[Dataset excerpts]
==*==

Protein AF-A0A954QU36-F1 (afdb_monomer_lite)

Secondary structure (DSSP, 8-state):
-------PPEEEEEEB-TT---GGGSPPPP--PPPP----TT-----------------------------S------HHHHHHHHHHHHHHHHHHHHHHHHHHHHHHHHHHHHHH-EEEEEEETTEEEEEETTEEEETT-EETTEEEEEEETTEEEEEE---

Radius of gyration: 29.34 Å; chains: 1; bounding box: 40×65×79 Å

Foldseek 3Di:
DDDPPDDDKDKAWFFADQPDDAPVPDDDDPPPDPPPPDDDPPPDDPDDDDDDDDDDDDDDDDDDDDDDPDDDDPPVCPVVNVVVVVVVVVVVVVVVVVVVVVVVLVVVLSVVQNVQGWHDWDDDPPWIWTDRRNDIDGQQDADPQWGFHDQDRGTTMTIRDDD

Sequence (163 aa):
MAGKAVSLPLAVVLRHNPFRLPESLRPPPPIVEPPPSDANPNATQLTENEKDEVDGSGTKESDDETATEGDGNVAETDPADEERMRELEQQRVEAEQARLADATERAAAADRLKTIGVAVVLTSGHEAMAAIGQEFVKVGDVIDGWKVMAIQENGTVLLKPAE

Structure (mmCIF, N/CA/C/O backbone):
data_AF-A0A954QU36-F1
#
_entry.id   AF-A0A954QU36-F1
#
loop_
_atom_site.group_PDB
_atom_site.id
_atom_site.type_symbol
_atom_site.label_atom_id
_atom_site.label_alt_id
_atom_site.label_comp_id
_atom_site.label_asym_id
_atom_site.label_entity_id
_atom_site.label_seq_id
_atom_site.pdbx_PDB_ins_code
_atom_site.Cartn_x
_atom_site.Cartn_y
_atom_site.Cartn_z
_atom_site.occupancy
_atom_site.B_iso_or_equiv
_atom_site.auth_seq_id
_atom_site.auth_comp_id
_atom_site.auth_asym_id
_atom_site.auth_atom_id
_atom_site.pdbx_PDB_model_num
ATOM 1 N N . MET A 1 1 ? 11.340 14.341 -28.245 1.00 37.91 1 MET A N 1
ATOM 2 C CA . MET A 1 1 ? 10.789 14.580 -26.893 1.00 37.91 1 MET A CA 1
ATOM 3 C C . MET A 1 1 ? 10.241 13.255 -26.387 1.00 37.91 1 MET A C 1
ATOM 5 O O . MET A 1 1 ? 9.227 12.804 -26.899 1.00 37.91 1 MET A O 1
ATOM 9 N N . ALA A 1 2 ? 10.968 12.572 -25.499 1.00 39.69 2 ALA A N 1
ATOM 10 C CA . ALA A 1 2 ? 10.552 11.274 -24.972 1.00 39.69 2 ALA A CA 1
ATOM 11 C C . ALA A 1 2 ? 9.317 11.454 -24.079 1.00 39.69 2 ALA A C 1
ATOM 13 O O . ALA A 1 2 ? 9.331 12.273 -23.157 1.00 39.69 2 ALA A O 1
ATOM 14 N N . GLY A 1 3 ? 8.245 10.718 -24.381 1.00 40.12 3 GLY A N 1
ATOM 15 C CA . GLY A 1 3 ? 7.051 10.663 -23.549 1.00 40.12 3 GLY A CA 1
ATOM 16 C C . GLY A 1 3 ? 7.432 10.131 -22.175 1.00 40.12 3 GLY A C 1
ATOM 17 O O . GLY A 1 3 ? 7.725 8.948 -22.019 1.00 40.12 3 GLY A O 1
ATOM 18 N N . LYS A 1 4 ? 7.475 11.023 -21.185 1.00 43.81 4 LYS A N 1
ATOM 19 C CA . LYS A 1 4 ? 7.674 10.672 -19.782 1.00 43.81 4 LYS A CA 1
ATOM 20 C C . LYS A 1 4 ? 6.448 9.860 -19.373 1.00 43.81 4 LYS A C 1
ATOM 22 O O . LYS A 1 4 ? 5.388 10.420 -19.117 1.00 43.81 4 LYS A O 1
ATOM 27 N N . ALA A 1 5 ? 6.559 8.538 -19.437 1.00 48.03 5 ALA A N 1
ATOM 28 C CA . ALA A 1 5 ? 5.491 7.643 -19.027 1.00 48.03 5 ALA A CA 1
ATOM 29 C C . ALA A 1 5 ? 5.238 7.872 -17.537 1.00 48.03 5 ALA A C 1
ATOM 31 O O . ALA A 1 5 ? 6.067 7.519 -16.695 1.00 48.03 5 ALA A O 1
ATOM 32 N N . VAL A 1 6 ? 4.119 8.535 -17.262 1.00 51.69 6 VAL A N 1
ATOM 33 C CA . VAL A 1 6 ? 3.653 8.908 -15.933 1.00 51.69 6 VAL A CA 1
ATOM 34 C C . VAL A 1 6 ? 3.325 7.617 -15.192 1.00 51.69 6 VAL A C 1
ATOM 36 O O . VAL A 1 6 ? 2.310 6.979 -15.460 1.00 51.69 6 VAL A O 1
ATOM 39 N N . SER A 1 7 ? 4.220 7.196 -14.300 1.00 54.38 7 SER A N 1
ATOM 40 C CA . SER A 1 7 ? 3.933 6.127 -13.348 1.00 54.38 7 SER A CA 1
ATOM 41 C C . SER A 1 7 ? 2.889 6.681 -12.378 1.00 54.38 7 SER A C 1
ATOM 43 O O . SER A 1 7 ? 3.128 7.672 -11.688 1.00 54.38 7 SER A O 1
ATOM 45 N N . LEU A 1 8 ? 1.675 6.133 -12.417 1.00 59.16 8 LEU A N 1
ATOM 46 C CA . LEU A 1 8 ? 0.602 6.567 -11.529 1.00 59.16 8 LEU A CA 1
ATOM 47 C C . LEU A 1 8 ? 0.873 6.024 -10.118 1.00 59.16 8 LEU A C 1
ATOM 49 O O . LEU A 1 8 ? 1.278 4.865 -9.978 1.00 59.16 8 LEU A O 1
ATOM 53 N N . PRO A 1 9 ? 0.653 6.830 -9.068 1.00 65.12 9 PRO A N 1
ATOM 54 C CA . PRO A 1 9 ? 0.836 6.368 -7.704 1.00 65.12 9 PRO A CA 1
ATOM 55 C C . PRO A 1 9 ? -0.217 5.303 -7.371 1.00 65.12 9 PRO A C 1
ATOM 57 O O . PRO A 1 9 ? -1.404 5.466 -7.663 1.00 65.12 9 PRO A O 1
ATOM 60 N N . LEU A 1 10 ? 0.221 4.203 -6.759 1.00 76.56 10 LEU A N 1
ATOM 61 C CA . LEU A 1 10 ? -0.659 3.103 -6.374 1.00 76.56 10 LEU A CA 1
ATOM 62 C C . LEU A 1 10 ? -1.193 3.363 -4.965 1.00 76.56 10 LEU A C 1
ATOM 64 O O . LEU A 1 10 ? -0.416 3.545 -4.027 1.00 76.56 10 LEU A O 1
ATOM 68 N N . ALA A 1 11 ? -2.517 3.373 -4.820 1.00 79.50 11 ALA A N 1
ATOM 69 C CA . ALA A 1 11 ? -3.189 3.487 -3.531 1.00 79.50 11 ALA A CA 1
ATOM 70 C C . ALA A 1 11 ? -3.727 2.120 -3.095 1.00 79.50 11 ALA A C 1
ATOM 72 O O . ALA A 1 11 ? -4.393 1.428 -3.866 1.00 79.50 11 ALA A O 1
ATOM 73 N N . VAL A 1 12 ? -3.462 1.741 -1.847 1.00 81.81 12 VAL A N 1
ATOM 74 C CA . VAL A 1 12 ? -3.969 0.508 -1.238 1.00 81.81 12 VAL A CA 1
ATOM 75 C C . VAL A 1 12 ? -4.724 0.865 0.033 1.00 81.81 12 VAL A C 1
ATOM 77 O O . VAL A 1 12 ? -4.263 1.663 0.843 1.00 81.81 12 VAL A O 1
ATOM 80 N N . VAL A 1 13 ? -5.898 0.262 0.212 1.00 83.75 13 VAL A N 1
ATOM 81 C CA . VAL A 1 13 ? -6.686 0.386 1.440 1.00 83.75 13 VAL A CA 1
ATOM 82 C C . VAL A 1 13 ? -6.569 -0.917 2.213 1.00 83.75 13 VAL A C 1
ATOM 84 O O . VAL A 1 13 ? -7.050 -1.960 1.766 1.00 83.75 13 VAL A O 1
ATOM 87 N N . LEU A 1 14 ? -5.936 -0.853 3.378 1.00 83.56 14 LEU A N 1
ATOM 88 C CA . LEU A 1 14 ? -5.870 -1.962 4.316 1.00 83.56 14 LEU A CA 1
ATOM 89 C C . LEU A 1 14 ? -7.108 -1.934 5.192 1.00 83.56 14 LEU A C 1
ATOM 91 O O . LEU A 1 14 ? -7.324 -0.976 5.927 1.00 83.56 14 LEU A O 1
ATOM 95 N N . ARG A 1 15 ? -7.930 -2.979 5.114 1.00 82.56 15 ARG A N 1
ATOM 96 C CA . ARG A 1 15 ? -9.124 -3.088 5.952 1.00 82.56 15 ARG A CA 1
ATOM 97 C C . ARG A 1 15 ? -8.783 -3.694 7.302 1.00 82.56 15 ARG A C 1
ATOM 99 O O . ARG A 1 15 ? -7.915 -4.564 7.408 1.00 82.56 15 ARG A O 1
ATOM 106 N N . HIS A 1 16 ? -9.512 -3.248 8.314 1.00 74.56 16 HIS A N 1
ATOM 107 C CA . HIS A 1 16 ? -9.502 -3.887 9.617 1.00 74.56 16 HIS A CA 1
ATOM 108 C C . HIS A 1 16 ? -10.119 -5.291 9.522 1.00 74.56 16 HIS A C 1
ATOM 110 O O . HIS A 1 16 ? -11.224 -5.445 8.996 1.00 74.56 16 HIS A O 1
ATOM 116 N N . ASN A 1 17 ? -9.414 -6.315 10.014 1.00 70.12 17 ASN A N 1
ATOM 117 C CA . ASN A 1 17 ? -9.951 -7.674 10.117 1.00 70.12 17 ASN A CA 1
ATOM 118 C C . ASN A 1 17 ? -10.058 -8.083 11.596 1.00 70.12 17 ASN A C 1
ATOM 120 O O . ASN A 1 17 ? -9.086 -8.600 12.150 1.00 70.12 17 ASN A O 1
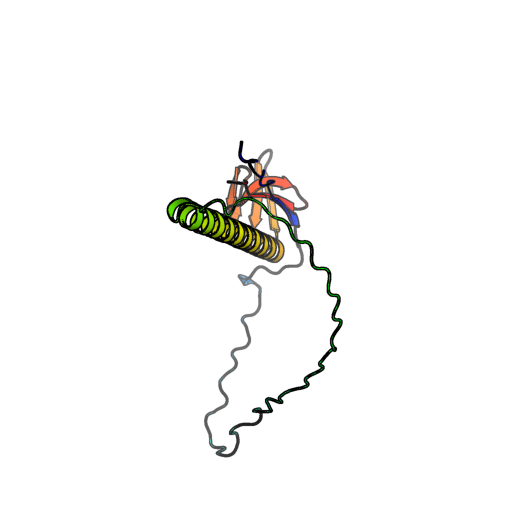
ATOM 124 N N . PRO A 1 18 ? -11.236 -7.909 12.228 1.00 63.47 18 PRO A N 1
ATOM 125 C CA . PRO A 1 18 ? -11.409 -8.150 13.661 1.00 63.47 18 PRO A CA 1
ATOM 126 C C . PRO A 1 18 ? -11.297 -9.631 14.056 1.00 63.47 18 PRO A C 1
ATOM 128 O O . PRO A 1 18 ? -11.206 -9.939 15.240 1.00 63.47 18 PRO A O 1
ATOM 131 N N . PHE A 1 19 ? -11.313 -10.557 13.091 1.00 63.22 19 PHE A N 1
ATOM 132 C CA . PHE A 1 19 ? -11.236 -12.001 13.343 1.00 63.22 19 PHE A CA 1
ATOM 133 C C . PHE A 1 19 ? -9.827 -12.566 13.171 1.00 63.22 19 PHE A C 1
ATOM 135 O O . PHE A 1 19 ? -9.610 -13.766 13.353 1.00 63.22 19 PHE A O 1
ATOM 142 N N . ARG A 1 20 ? -8.854 -11.732 12.795 1.00 64.19 20 ARG A N 1
ATOM 143 C CA . ARG A 1 20 ? -7.484 -12.190 12.612 1.00 64.19 20 ARG A CA 1
ATOM 144 C C . ARG A 1 20 ? -6.784 -12.237 13.964 1.00 64.19 20 ARG A C 1
ATOM 146 O O . ARG A 1 20 ? -6.459 -11.206 14.542 1.00 64.19 20 ARG A O 1
ATOM 153 N N . LEU A 1 21 ? -6.546 -13.450 14.458 1.00 61.25 21 LEU A N 1
ATOM 154 C CA . LEU A 1 21 ? -5.783 -13.651 15.685 1.00 61.25 21 LEU A CA 1
ATOM 155 C C . LEU A 1 21 ? -4.350 -13.111 15.496 1.00 61.25 21 LEU A C 1
ATOM 157 O O . LEU A 1 21 ? -3.704 -13.458 14.490 1.00 61.25 21 LEU A O 1
ATOM 161 N N . PRO A 1 22 ? -3.845 -12.280 16.430 1.00 62.41 22 PRO A N 1
ATOM 162 C CA . PRO A 1 22 ? -2.447 -11.867 16.434 1.00 62.41 22 PRO A CA 1
ATOM 163 C C . PRO A 1 22 ? -1.550 -13.105 16.484 1.00 62.41 22 PRO A C 1
ATOM 165 O O . PRO A 1 22 ? -1.948 -14.144 17.009 1.00 62.41 22 PRO A O 1
ATOM 168 N N . GLU A 1 23 ? -0.343 -13.020 15.921 1.00 65.12 23 GLU A N 1
ATOM 169 C CA . GLU A 1 23 ? 0.537 -14.193 15.801 1.00 65.12 23 GLU A CA 1
ATOM 170 C C . GLU A 1 23 ? 0.874 -14.835 17.149 1.00 65.12 23 GLU A C 1
ATOM 172 O O . GLU A 1 23 ? 0.981 -16.052 17.224 1.00 65.12 23 GLU A O 1
ATOM 177 N N . SER A 1 24 ? 0.921 -14.047 18.226 1.00 62.34 24 SER A N 1
ATOM 178 C CA . SER A 1 24 ? 1.092 -14.537 19.600 1.00 62.34 24 SER A CA 1
ATOM 179 C C . SER A 1 24 ? -0.056 -15.419 20.105 1.00 62.34 24 SER A C 1
ATOM 181 O O . SER A 1 24 ? 0.133 -16.176 21.053 1.00 62.34 24 SER A O 1
ATOM 183 N N . LEU A 1 25 ? -1.242 -15.317 19.498 1.00 67.00 25 LEU A N 1
ATOM 184 C CA . LEU A 1 25 ? -2.422 -16.124 19.813 1.00 67.00 25 LEU A CA 1
ATOM 185 C C . LEU A 1 25 ? -2.687 -17.209 18.765 1.00 67.00 25 LEU A C 1
ATOM 187 O O . LEU A 1 25 ? -3.639 -17.979 18.916 1.00 67.00 25 LEU A O 1
ATOM 191 N N . ARG A 1 26 ? -1.880 -17.289 17.699 1.00 67.00 26 ARG A N 1
ATOM 192 C CA . ARG A 1 26 ? -1.964 -18.425 16.783 1.00 67.00 26 ARG A CA 1
ATOM 193 C C . ARG A 1 26 ? -1.322 -19.635 17.458 1.00 67.00 26 ARG A C 1
ATOM 195 O O . ARG A 1 26 ? -0.230 -19.506 18.012 1.00 67.00 26 ARG A O 1
ATOM 202 N N . PRO A 1 27 ? -1.966 -20.812 17.417 1.00 73.38 27 PRO A N 1
ATOM 203 C CA . PRO A 1 27 ? -1.305 -22.026 17.859 1.00 73.38 27 PRO A CA 1
ATOM 204 C C . PRO A 1 27 ? -0.032 -22.224 17.021 1.00 73.38 27 PRO A C 1
ATOM 206 O O . PRO A 1 27 ? -0.068 -21.983 15.807 1.00 73.38 27 PRO A O 1
ATOM 209 N N . PRO A 1 28 ? 1.093 -22.630 17.637 1.00 72.44 28 PRO A N 1
ATOM 210 C CA . PRO A 1 28 ? 2.281 -22.980 16.878 1.00 72.44 28 PRO A CA 1
ATOM 211 C C . PRO A 1 28 ? 1.931 -24.097 15.886 1.00 72.44 28 PRO A C 1
ATOM 213 O O . PRO A 1 28 ? 1.048 -24.916 16.177 1.00 72.44 28 PRO A O 1
ATOM 216 N N . PRO A 1 29 ? 2.590 -24.144 14.714 1.00 75.19 29 PRO A N 1
ATOM 217 C CA . PRO A 1 29 ? 2.421 -25.268 13.808 1.00 75.19 29 PRO A CA 1
ATOM 218 C C . PRO A 1 29 ? 2.679 -26.569 14.582 1.00 75.19 29 PRO A C 1
ATOM 220 O O . PRO A 1 29 ? 3.556 -26.589 15.454 1.00 75.19 29 PRO A O 1
ATOM 223 N N . PRO A 1 30 ? 1.914 -27.641 14.310 1.00 73.69 30 PRO A N 1
ATOM 224 C CA . PRO A 1 30 ? 2.153 -28.917 14.960 1.00 73.69 30 PRO A CA 1
ATOM 225 C C . PRO A 1 30 ? 3.611 -29.307 14.729 1.00 73.69 30 PRO A C 1
ATOM 227 O O . PRO A 1 30 ? 4.097 -29.277 13.596 1.00 73.69 30 PRO A O 1
ATOM 230 N N . ILE A 1 31 ? 4.312 -29.642 15.812 1.00 70.75 31 ILE A N 1
ATOM 231 C CA . ILE A 1 31 ? 5.623 -30.273 15.722 1.00 70.75 31 ILE A CA 1
ATOM 232 C C . ILE A 1 31 ? 5.363 -31.611 15.036 1.00 70.75 31 ILE A C 1
ATOM 234 O O . ILE A 1 31 ? 4.829 -32.534 15.646 1.00 70.75 31 ILE A O 1
ATOM 238 N N . VAL A 1 32 ? 5.659 -31.690 13.741 1.00 68.00 32 VAL A N 1
ATOM 239 C CA . VAL A 1 32 ? 5.748 -32.972 13.051 1.00 68.00 32 VAL A CA 1
ATOM 240 C C . VAL A 1 32 ? 7.020 -33.603 13.592 1.00 68.00 32 VAL A C 1
ATOM 242 O O . VAL A 1 32 ? 8.113 -33.330 13.098 1.00 68.00 32 VAL A O 1
ATOM 245 N N . GLU A 1 33 ? 6.897 -34.359 14.683 1.00 56.50 33 GLU A N 1
ATOM 246 C CA . GLU A 1 33 ? 7.982 -35.232 15.110 1.00 56.50 33 GLU A CA 1
ATOM 247 C C . GLU A 1 33 ? 8.317 -36.126 13.911 1.00 56.50 33 GLU A C 1
ATOM 249 O O . GLU A 1 33 ? 7.405 -36.741 13.339 1.00 56.50 33 GLU A O 1
ATOM 254 N N . PRO A 1 34 ? 9.586 -36.165 13.461 1.00 59.75 34 PRO A N 1
ATOM 255 C CA . PRO A 1 34 ? 9.972 -37.153 12.475 1.00 59.75 34 PRO A CA 1
ATOM 256 C C . PRO A 1 34 ? 9.588 -38.522 13.047 1.00 59.75 34 PRO A C 1
ATOM 258 O O . PRO A 1 34 ? 9.826 -38.764 14.236 1.00 59.75 34 PRO A O 1
ATOM 261 N N . PRO A 1 35 ? 8.957 -39.400 12.249 1.00 60.78 35 PRO A N 1
ATOM 262 C CA . PRO A 1 35 ? 8.593 -40.722 12.730 1.00 60.78 35 PRO A CA 1
ATOM 263 C C . PRO A 1 35 ? 9.838 -41.394 13.327 1.00 60.78 35 PRO A C 1
ATOM 265 O O . PRO A 1 35 ? 10.938 -41.199 12.793 1.00 60.78 35 PRO A O 1
ATOM 268 N N . PRO A 1 36 ? 9.700 -42.147 14.436 1.00 52.81 36 PRO A N 1
ATOM 269 C CA . PRO A 1 36 ? 10.825 -42.856 15.021 1.00 52.81 36 PRO A CA 1
ATOM 270 C C . PRO A 1 36 ? 11.500 -43.685 13.931 1.00 52.81 36 PRO A C 1
ATOM 272 O O . PRO A 1 36 ? 10.847 -44.430 13.198 1.00 52.81 36 PRO A O 1
ATOM 275 N N . SER A 1 37 ? 12.810 -43.476 13.801 1.00 60.44 37 SER A N 1
ATOM 276 C CA . SER A 1 37 ? 13.678 -44.075 12.791 1.00 60.44 37 SER A CA 1
ATOM 277 C C . SER A 1 37 ? 13.944 -45.545 13.126 1.00 60.44 37 SER A C 1
ATOM 279 O O . SER A 1 37 ? 15.080 -45.949 13.350 1.00 60.44 37 SER A O 1
ATOM 281 N N . ASP A 1 38 ? 12.877 -46.338 13.191 1.00 51.41 38 ASP A N 1
ATOM 282 C CA . ASP A 1 38 ? 12.925 -47.787 13.312 1.00 51.41 38 ASP A CA 1
ATOM 283 C C . ASP A 1 38 ? 12.381 -48.412 12.022 1.00 51.41 38 ASP A C 1
ATOM 285 O O . ASP A 1 38 ? 11.182 -48.534 11.788 1.00 51.41 38 ASP A O 1
ATOM 289 N N . ALA A 1 39 ? 13.339 -48.777 11.170 1.00 50.38 39 ALA A N 1
ATOM 290 C CA . ALA A 1 39 ? 13.308 -49.898 10.236 1.00 50.38 39 ALA A CA 1
ATOM 291 C C . ALA A 1 39 ? 12.012 -50.132 9.430 1.00 50.38 39 ALA A C 1
ATOM 293 O O . ALA A 1 39 ? 11.219 -51.026 9.723 1.00 50.38 39 ALA A O 1
ATOM 294 N N . ASN A 1 40 ? 11.912 -49.472 8.275 1.00 46.38 40 ASN A N 1
ATOM 295 C CA . ASN A 1 40 ? 11.296 -50.093 7.103 1.00 46.38 40 ASN A CA 1
ATOM 296 C C . ASN A 1 40 ? 12.159 -49.818 5.857 1.00 46.38 40 ASN A C 1
ATOM 298 O O . ASN A 1 40 ? 12.180 -48.685 5.378 1.00 46.38 40 ASN A O 1
ATOM 302 N N . PRO A 1 41 ? 12.871 -50.815 5.302 1.00 47.44 41 PRO A N 1
ATOM 303 C CA . PRO A 1 41 ? 13.710 -50.624 4.120 1.00 47.44 41 PRO A CA 1
ATOM 304 C C . PRO A 1 41 ? 12.920 -50.465 2.809 1.00 47.44 41 PRO A C 1
ATOM 306 O O . PRO A 1 41 ? 13.535 -50.443 1.750 1.00 47.44 41 PRO A O 1
ATOM 309 N N . ASN A 1 42 ? 11.585 -50.367 2.842 1.00 47.25 42 ASN A N 1
ATOM 310 C CA . ASN A 1 42 ? 10.764 -50.446 1.631 1.00 47.25 42 ASN A CA 1
ATOM 311 C C . ASN A 1 42 ? 9.924 -49.197 1.309 1.00 47.25 42 ASN A C 1
ATOM 313 O O . ASN A 1 42 ? 8.924 -49.297 0.605 1.00 47.25 42 ASN A O 1
ATOM 317 N N . ALA A 1 43 ? 10.314 -48.016 1.794 1.00 40.72 43 ALA A N 1
ATOM 318 C CA . ALA A 1 43 ? 9.690 -46.746 1.409 1.00 40.72 43 ALA A CA 1
ATOM 319 C C . ALA A 1 43 ? 10.671 -45.88
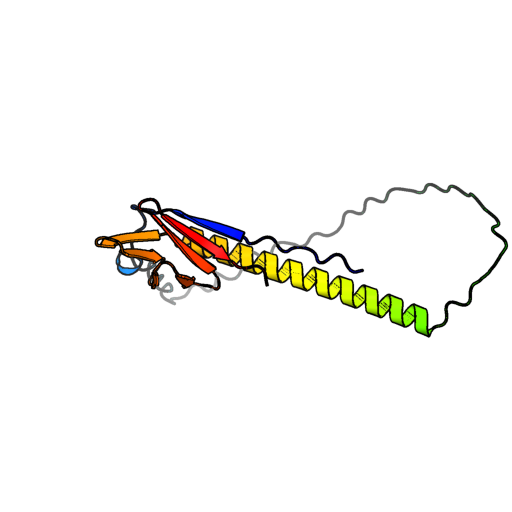4 0.602 1.00 40.72 43 ALA A C 1
ATOM 321 O O . ALA A 1 43 ? 11.064 -44.795 1.006 1.00 40.72 43 ALA A O 1
ATOM 322 N N . THR A 1 44 ? 11.121 -46.406 -0.537 1.00 42.41 44 THR A N 1
ATOM 323 C CA . THR A 1 44 ? 11.858 -45.642 -1.546 1.00 42.41 44 THR A CA 1
ATOM 324 C C . THR A 1 44 ? 10.988 -45.552 -2.797 1.00 42.41 44 THR A C 1
ATOM 326 O O . THR A 1 44 ? 10.798 -46.537 -3.496 1.00 42.41 44 THR A O 1
ATOM 329 N N . GLN A 1 45 ? 10.495 -44.334 -3.032 1.00 42.44 45 GLN A N 1
ATOM 330 C CA . GLN A 1 45 ? 10.236 -43.734 -4.345 1.00 42.44 45 GLN A CA 1
ATOM 331 C C . GLN A 1 45 ? 9.079 -44.299 -5.191 1.00 42.44 45 GLN A C 1
ATOM 333 O O . GLN A 1 45 ? 9.255 -45.124 -6.077 1.00 42.44 45 GLN A O 1
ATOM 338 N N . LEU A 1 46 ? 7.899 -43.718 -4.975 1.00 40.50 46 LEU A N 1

==*==

(Task requirements) Write down, word for word, the lines above from the one containing "ATOM 209 N N" through the one containing "ATOM 216 N N", both ends included.

(Response)
ATOM 209 N N . PRO A 1 28 ? 1.093 -22.630 17.637 1.00 72.44 28 PRO A N 1
ATOM 210 C CA . PRO A 1 28 ? 2.281 -22.980 16.878 1.00 72.44 28 PRO A CA 1
ATOM 211 C C . PRO A 1 28 ? 1.931 -24.097 15.886 1.00 72.44 28 PRO A C 1
ATOM 213 O O . PRO A 1 28 ? 1.048 -24.916 16.177 1.00 72.44 28 PRO A O 1
ATOM 216 N N . PRO A 1 29 ? 2.590 -24.144 14.714 1.00 75.19 29 PRO A N 1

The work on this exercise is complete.